Daniel Senet, un nom sacré dans l’histoire du sport français, est décédé ce mardi 16 juin après une vie d’excellence. Né à Amiens en 1953, il a marqué le monde avec des réalisations olympiques et des records mondiaux qui ont résonné dans les années soixante-dix.
Aux Jeux de Montréal en 1976, l’haltérophile a remporté la médaille d’argent après que le Polonais Zbigniew Kaczmarek – initialiste de sa catégorie – fût déclaré dopé. Cette décision historique a transformé la dynamique du sport et a mis en lumière les défis éthiques qui accompagnent chaque compétition.
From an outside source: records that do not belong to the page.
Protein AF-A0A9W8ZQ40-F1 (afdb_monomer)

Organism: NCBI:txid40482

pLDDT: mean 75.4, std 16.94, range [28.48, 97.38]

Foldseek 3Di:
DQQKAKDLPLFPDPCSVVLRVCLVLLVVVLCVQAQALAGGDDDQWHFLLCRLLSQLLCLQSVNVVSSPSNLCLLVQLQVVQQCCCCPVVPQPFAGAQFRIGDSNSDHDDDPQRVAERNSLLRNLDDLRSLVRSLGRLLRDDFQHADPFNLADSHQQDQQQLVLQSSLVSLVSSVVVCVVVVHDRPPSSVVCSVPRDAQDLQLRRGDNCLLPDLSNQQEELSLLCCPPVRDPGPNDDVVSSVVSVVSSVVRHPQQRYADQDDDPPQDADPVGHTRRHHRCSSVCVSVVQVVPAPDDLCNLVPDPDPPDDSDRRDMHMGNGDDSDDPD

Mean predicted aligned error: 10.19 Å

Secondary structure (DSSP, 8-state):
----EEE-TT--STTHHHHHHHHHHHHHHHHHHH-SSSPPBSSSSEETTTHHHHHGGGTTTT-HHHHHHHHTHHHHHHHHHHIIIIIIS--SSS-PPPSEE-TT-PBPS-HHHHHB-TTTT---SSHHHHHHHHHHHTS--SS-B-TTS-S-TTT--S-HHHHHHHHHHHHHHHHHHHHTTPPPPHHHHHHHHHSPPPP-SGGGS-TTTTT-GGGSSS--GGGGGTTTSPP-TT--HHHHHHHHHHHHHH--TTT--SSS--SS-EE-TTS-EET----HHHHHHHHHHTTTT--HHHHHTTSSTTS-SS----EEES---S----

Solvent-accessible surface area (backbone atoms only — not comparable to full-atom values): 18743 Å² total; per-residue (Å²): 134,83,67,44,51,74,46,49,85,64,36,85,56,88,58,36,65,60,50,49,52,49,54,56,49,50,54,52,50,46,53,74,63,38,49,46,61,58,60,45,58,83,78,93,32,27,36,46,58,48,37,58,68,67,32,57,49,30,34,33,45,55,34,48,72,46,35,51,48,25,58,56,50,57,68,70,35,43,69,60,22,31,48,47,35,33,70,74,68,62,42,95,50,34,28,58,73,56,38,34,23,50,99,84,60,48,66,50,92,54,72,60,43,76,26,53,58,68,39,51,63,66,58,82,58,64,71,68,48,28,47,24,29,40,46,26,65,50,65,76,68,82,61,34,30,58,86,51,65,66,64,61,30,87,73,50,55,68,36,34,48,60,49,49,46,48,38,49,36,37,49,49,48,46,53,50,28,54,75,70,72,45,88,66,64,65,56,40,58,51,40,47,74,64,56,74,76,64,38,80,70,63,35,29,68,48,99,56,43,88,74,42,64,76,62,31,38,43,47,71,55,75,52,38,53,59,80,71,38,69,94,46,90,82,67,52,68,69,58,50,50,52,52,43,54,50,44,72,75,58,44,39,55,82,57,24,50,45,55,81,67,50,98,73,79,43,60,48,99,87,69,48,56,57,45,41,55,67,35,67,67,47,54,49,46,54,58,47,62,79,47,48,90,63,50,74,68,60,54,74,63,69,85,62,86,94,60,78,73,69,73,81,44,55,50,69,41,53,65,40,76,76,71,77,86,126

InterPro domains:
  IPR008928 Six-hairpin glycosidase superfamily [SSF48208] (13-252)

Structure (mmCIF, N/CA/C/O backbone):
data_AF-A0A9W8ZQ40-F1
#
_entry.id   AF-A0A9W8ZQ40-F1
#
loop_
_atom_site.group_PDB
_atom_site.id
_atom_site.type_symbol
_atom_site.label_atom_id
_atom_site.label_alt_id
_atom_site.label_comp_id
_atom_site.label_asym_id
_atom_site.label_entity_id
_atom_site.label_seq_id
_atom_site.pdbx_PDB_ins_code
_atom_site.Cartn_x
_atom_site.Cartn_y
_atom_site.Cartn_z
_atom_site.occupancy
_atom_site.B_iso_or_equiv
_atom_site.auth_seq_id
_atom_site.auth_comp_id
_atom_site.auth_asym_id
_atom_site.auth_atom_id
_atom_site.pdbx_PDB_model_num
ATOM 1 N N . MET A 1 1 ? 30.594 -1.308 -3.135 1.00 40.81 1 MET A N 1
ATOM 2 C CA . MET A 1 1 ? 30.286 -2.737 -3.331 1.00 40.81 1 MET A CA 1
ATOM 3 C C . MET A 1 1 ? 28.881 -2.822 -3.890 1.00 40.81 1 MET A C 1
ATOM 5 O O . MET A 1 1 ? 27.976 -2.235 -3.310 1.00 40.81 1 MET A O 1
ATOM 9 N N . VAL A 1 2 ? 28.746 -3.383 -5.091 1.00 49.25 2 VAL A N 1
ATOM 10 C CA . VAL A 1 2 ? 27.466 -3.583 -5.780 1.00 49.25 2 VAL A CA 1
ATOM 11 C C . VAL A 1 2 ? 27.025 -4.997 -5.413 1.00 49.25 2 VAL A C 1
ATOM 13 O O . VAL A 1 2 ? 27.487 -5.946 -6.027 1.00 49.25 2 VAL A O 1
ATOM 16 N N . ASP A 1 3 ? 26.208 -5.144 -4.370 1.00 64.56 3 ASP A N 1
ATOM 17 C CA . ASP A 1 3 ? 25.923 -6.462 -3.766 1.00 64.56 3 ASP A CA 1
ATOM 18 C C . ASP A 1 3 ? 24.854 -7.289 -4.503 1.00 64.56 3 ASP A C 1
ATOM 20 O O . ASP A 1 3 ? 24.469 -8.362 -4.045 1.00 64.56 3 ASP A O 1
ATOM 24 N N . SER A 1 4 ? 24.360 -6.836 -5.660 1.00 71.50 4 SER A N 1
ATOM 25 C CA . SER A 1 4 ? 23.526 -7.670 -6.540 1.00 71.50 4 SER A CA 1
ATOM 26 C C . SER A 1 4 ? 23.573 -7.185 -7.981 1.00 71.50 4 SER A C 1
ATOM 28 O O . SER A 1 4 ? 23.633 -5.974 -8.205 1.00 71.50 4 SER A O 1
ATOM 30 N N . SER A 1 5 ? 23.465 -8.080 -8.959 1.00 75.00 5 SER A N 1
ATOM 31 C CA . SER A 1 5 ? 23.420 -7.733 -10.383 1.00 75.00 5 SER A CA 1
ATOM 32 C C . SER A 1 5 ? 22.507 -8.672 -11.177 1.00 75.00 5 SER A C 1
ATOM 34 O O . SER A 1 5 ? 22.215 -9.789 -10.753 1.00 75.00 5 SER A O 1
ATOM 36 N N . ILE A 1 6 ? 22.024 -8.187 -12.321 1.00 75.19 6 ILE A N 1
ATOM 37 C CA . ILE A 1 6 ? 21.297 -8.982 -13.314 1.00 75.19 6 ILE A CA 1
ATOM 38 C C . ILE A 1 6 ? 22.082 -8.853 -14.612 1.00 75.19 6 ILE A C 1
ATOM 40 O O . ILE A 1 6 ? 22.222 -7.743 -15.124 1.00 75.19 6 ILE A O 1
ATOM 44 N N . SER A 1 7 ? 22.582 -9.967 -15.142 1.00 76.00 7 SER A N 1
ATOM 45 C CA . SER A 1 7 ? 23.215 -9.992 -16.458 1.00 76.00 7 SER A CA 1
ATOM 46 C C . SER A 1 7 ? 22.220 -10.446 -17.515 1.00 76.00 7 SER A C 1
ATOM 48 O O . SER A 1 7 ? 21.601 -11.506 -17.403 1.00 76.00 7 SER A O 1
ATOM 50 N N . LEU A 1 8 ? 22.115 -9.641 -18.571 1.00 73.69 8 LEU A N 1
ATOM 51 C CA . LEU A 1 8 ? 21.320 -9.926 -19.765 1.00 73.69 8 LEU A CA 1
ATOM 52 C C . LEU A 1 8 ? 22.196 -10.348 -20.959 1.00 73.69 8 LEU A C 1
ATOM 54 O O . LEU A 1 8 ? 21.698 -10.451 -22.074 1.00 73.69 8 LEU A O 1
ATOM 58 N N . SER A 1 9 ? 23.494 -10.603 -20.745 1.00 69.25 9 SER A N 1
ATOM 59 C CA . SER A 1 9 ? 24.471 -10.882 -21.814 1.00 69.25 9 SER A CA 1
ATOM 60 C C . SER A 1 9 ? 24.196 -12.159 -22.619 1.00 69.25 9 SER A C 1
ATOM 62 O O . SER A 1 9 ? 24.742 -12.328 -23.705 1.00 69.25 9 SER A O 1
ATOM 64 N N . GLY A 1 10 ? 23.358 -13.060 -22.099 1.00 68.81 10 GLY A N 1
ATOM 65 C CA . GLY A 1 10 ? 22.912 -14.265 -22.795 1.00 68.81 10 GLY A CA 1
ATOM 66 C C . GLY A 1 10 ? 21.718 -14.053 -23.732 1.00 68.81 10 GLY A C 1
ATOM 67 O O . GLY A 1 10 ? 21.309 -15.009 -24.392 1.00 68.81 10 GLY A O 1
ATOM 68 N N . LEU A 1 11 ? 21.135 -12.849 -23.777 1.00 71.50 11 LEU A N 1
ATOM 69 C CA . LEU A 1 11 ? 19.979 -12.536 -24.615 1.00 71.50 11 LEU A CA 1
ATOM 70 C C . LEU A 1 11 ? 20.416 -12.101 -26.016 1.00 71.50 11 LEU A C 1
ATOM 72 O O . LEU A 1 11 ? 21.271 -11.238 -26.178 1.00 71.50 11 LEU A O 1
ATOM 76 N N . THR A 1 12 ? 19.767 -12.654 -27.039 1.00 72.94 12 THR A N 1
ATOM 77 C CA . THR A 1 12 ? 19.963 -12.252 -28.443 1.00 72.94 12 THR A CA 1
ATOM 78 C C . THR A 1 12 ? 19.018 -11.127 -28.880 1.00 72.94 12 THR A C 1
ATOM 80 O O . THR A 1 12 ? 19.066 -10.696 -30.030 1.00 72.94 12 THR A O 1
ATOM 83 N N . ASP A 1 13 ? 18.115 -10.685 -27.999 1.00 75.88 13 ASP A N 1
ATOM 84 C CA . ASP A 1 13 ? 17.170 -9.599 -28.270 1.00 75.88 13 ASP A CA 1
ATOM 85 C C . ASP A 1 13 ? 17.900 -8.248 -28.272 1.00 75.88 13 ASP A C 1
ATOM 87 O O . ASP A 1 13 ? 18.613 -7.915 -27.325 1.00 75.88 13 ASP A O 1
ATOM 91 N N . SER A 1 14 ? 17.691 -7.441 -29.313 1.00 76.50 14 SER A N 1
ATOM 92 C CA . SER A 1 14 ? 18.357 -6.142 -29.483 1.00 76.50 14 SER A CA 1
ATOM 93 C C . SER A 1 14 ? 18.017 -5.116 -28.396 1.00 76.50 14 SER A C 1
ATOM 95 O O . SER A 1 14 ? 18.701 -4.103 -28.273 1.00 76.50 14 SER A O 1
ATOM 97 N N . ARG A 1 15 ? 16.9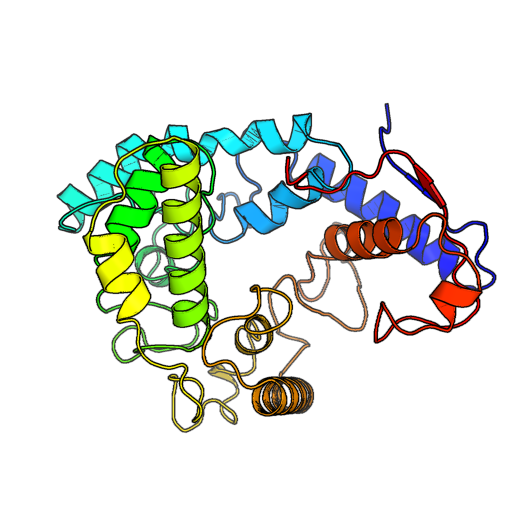82 -5.362 -27.583 1.00 75.38 15 ARG A N 1
ATOM 98 C CA . ARG A 1 15 ? 16.580 -4.507 -26.455 1.00 75.38 15 ARG A CA 1
ATOM 99 C C . ARG A 1 15 ? 17.289 -4.866 -25.144 1.00 75.38 15 ARG A C 1
ATOM 101 O O . ARG A 1 15 ? 17.043 -4.200 -24.135 1.00 75.38 15 ARG A O 1
ATOM 108 N N . ALA A 1 16 ? 18.133 -5.900 -25.122 1.00 72.38 16 ALA A N 1
ATOM 109 C CA . ALA A 1 16 ? 18.810 -6.367 -23.911 1.00 72.38 16 ALA A CA 1
ATOM 110 C C . ALA A 1 16 ? 19.732 -5.295 -23.308 1.00 72.38 16 ALA A C 1
ATOM 112 O O . ALA A 1 16 ? 19.645 -5.022 -22.110 1.00 72.38 16 ALA A O 1
ATOM 113 N N . ASP A 1 17 ? 20.537 -4.625 -24.135 1.00 75.62 17 ASP A N 1
ATOM 114 C CA . ASP A 1 17 ? 21.446 -3.565 -23.680 1.00 75.62 17 ASP A CA 1
ATOM 115 C C . ASP A 1 17 ? 20.684 -2.367 -23.105 1.00 75.62 17 ASP A C 1
ATOM 117 O O . ASP A 1 17 ? 21.018 -1.860 -22.033 1.00 75.62 17 ASP A O 1
ATOM 121 N N . GLU A 1 18 ? 19.603 -1.952 -23.769 1.00 76.75 18 GLU A N 1
ATOM 122 C CA . GLU A 1 18 ? 18.742 -0.871 -23.283 1.00 76.75 18 GLU A CA 1
ATOM 123 C C . GLU A 1 18 ? 18.038 -1.253 -21.972 1.00 76.75 18 GLU A C 1
ATOM 125 O O . GLU A 1 18 ? 17.934 -0.435 -21.056 1.00 76.75 18 GLU A O 1
ATOM 130 N N . SER A 1 19 ? 17.611 -2.509 -21.833 1.00 72.50 19 SER A N 1
ATOM 131 C CA . SER A 1 19 ? 17.032 -3.019 -20.585 1.00 72.50 19 SER A CA 1
ATOM 132 C C . SER A 1 19 ? 18.060 -3.016 -19.454 1.00 72.50 19 SER A C 1
ATOM 134 O O . SER A 1 19 ? 17.769 -2.555 -18.351 1.00 72.50 19 SER A O 1
ATOM 136 N N . HIS A 1 20 ? 19.289 -3.455 -19.730 1.00 75.94 20 HIS A N 1
ATOM 137 C CA . HIS A 1 20 ? 20.375 -3.451 -18.756 1.00 75.94 20 HIS A CA 1
ATOM 138 C C . HIS A 1 20 ? 20.727 -2.020 -18.318 1.00 75.94 20 HIS A C 1
ATOM 140 O O . HIS A 1 20 ? 20.820 -1.746 -17.118 1.00 75.94 20 HIS A O 1
ATOM 146 N N . ARG A 1 21 ? 20.824 -1.080 -19.270 1.00 80.75 21 ARG A N 1
ATOM 147 C CA . ARG A 1 21 ? 21.038 0.346 -18.990 1.00 80.75 21 ARG A CA 1
ATOM 148 C C . ARG A 1 21 ? 19.949 0.904 -18.074 1.00 80.75 21 ARG A C 1
ATOM 150 O O . ARG A 1 21 ? 20.272 1.589 -17.106 1.00 80.75 21 ARG A O 1
ATOM 157 N N . ARG A 1 22 ? 18.675 0.588 -18.338 1.00 78.50 22 ARG A N 1
ATOM 158 C CA . ARG A 1 22 ? 17.534 1.018 -17.508 1.00 78.50 22 ARG A CA 1
ATOM 159 C C . ARG A 1 22 ? 17.594 0.443 -16.101 1.00 78.50 22 ARG A C 1
ATOM 161 O O . ARG A 1 22 ? 17.382 1.188 -15.155 1.00 78.50 22 ARG A O 1
ATOM 168 N N . ILE A 1 23 ? 17.943 -0.833 -15.943 1.00 76.94 23 ILE A N 1
ATOM 169 C CA . ILE A 1 23 ? 18.099 -1.452 -14.619 1.00 76.94 23 ILE A CA 1
ATOM 170 C C . ILE A 1 23 ? 19.175 -0.718 -13.812 1.00 76.94 23 ILE A C 1
ATOM 172 O O . ILE A 1 23 ? 18.920 -0.313 -12.679 1.00 76.94 23 ILE A O 1
ATOM 176 N N . ILE A 1 24 ? 20.361 -0.505 -14.395 1.00 80.31 24 ILE A N 1
ATOM 177 C CA . ILE A 1 24 ? 21.461 0.205 -13.723 1.00 80.31 24 ILE A CA 1
ATOM 178 C C . ILE A 1 24 ? 21.041 1.636 -13.372 1.00 80.31 24 ILE A C 1
ATOM 180 O O . ILE A 1 24 ? 21.219 2.070 -12.233 1.00 80.31 24 ILE A O 1
ATOM 184 N N . PHE A 1 25 ? 20.460 2.357 -14.332 1.00 79.06 25 PHE A N 1
ATOM 185 C CA . PHE A 1 25 ? 20.051 3.744 -14.148 1.00 79.06 25 PHE A CA 1
ATOM 186 C C . PHE A 1 25 ? 18.957 3.889 -13.084 1.00 79.06 25 PHE A C 1
ATOM 188 O O . PHE A 1 25 ? 19.091 4.712 -12.184 1.00 79.06 25 PHE A O 1
ATOM 195 N N . SER A 1 26 ? 17.927 3.040 -13.104 1.00 80.12 26 SER A N 1
ATOM 196 C CA . SER A 1 26 ? 16.889 3.031 -12.073 1.00 80.12 26 SER A CA 1
ATOM 197 C C . SER A 1 26 ? 17.472 2.740 -10.693 1.00 80.12 26 SER A C 1
ATOM 199 O O . SER A 1 26 ? 17.144 3.441 -9.743 1.00 80.12 26 SER A O 1
ATOM 201 N N . ARG A 1 27 ? 18.392 1.775 -10.555 1.00 81.69 27 ARG A N 1
ATOM 202 C CA . ARG A 1 27 ? 19.047 1.514 -9.260 1.00 81.69 27 ARG A CA 1
ATOM 203 C C . ARG A 1 27 ? 19.869 2.700 -8.765 1.00 81.69 27 ARG A C 1
ATOM 205 O O . ARG A 1 27 ? 19.871 2.966 -7.564 1.00 81.69 27 ARG A O 1
ATOM 212 N N . TYR A 1 28 ? 20.550 3.406 -9.667 1.00 82.88 28 TYR A N 1
ATOM 213 C CA . TYR A 1 28 ? 21.244 4.649 -9.337 1.00 82.88 28 TYR A CA 1
ATOM 214 C C . TYR A 1 28 ? 20.258 5.715 -8.842 1.00 82.88 28 TYR A C 1
ATOM 216 O O . TYR A 1 28 ? 20.447 6.238 -7.745 1.00 82.88 28 TYR A O 1
ATOM 224 N N . LEU A 1 29 ? 19.175 5.970 -9.586 1.00 82.00 29 LEU A N 1
ATOM 225 C CA . LEU A 1 29 ? 18.160 6.961 -9.220 1.00 82.00 29 LEU A CA 1
ATOM 226 C C . LEU A 1 29 ? 17.507 6.661 -7.871 1.00 82.00 29 LEU A C 1
ATOM 228 O O . LEU A 1 29 ? 17.434 7.556 -7.033 1.00 82.00 29 LEU A O 1
ATOM 232 N N . MET A 1 30 ? 17.088 5.417 -7.619 1.00 83.38 30 MET A N 1
ATOM 233 C CA . MET A 1 30 ? 16.508 5.067 -6.318 1.00 83.38 30 MET A CA 1
ATOM 234 C C . MET A 1 30 ? 17.539 5.217 -5.204 1.00 83.38 30 MET A C 1
ATOM 236 O O . MET A 1 30 ? 17.209 5.657 -4.112 1.00 83.38 30 MET A O 1
ATOM 240 N N . ARG A 1 31 ? 18.822 4.921 -5.450 1.00 86.19 31 ARG A N 1
ATOM 241 C CA . ARG A 1 31 ? 19.834 5.067 -4.396 1.00 86.19 31 ARG A CA 1
ATOM 242 C C . ARG A 1 31 ? 20.121 6.528 -4.071 1.00 86.19 31 ARG A C 1
ATOM 244 O O . ARG A 1 31 ? 20.396 6.834 -2.918 1.00 86.19 31 ARG A O 1
ATOM 251 N N . VAL A 1 32 ? 20.076 7.412 -5.062 1.00 84.94 32 VAL A N 1
ATOM 252 C CA . VAL A 1 32 ? 20.256 8.853 -4.849 1.00 84.94 32 VAL A CA 1
ATOM 253 C C . VAL A 1 32 ? 19.047 9.458 -4.134 1.00 84.94 32 VAL A C 1
ATOM 255 O O . VAL A 1 32 ? 19.237 10.247 -3.214 1.00 84.94 32 VAL A O 1
ATOM 258 N N . ASN A 1 33 ? 17.829 9.066 -4.514 1.00 81.94 33 ASN A N 1
ATOM 259 C CA . ASN A 1 33 ? 16.605 9.729 -4.053 1.00 81.94 33 ASN A CA 1
ATOM 260 C C . ASN A 1 33 ? 15.918 9.049 -2.853 1.00 81.94 33 ASN A C 1
ATOM 262 O O . ASN A 1 33 ? 15.181 9.706 -2.129 1.00 81.94 33 ASN A O 1
ATOM 266 N N . GLU A 1 34 ? 16.147 7.752 -2.617 1.00 84.88 34 GLU A N 1
ATOM 267 C CA . GLU A 1 34 ? 15.316 6.935 -1.709 1.00 84.88 34 GLU A CA 1
ATOM 268 C C . GLU A 1 34 ? 16.112 6.173 -0.638 1.00 84.88 34 GLU A C 1
ATOM 270 O O . GLU A 1 34 ? 15.546 5.398 0.131 1.00 84.88 34 GLU A O 1
ATOM 275 N N . ALA A 1 35 ? 17.434 6.357 -0.577 1.00 88.00 35 ALA A N 1
ATOM 276 C CA . ALA A 1 35 ? 18.311 5.651 0.367 1.00 88.00 35 ALA A CA 1
ATOM 277 C C . ALA A 1 35 ? 18.724 6.495 1.592 1.00 88.00 35 ALA A C 1
ATOM 279 O O . ALA A 1 35 ? 19.734 6.188 2.247 1.00 88.00 35 ALA A O 1
ATOM 280 N N . ALA A 1 36 ? 17.983 7.573 1.862 1.00 87.25 36 ALA A N 1
ATOM 281 C CA . ALA A 1 36 ? 18.170 8.453 3.012 1.00 87.25 36 ALA A CA 1
ATOM 282 C C . ALA A 1 36 ? 17.646 7.820 4.319 1.00 87.25 36 ALA A C 1
ATOM 284 O O . ALA A 1 36 ? 17.129 6.701 4.328 1.00 87.25 36 ALA A O 1
ATOM 285 N N . GLU A 1 37 ? 17.839 8.521 5.440 1.00 87.75 37 GLU A N 1
ATOM 286 C CA . GLU A 1 37 ? 17.262 8.132 6.737 1.00 87.75 37 GLU A CA 1
ATOM 287 C C . GLU A 1 37 ? 15.770 8.453 6.823 1.00 87.75 37 GLU A C 1
ATOM 289 O O . GLU A 1 37 ? 15.023 7.704 7.444 1.00 87.75 37 GLU A O 1
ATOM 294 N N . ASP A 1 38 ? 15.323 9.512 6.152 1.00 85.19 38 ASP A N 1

Puisque son passage dans l’histoire est marqué par une persévérance inébranlable, il a été champion du monde en 1981 à Lille, créant un nouveau record de la catégorie (150,5 kg). Son engagement fut un exemple pour des générations : « Nous cherchions à être les plus forts coûte que coûte », déclarait-il en 2002.
Après avoir pris sa retraite sportive à vingt-huit ans, il a consacré sa vie à l’entraînement des jeunes athlètes dans plusieurs pays africains et français. Son héritage est visible aujourd’hui dans les clubs d’Amiens où il est considéré comme un modèle absolu.
« Il a toujours défendu le sport avec une force qui n’a pas été égalée », rappelle un proche. Son départ laisse un vide profond, mais son influence demeure intacte dans l’histoire de la halterophilie française.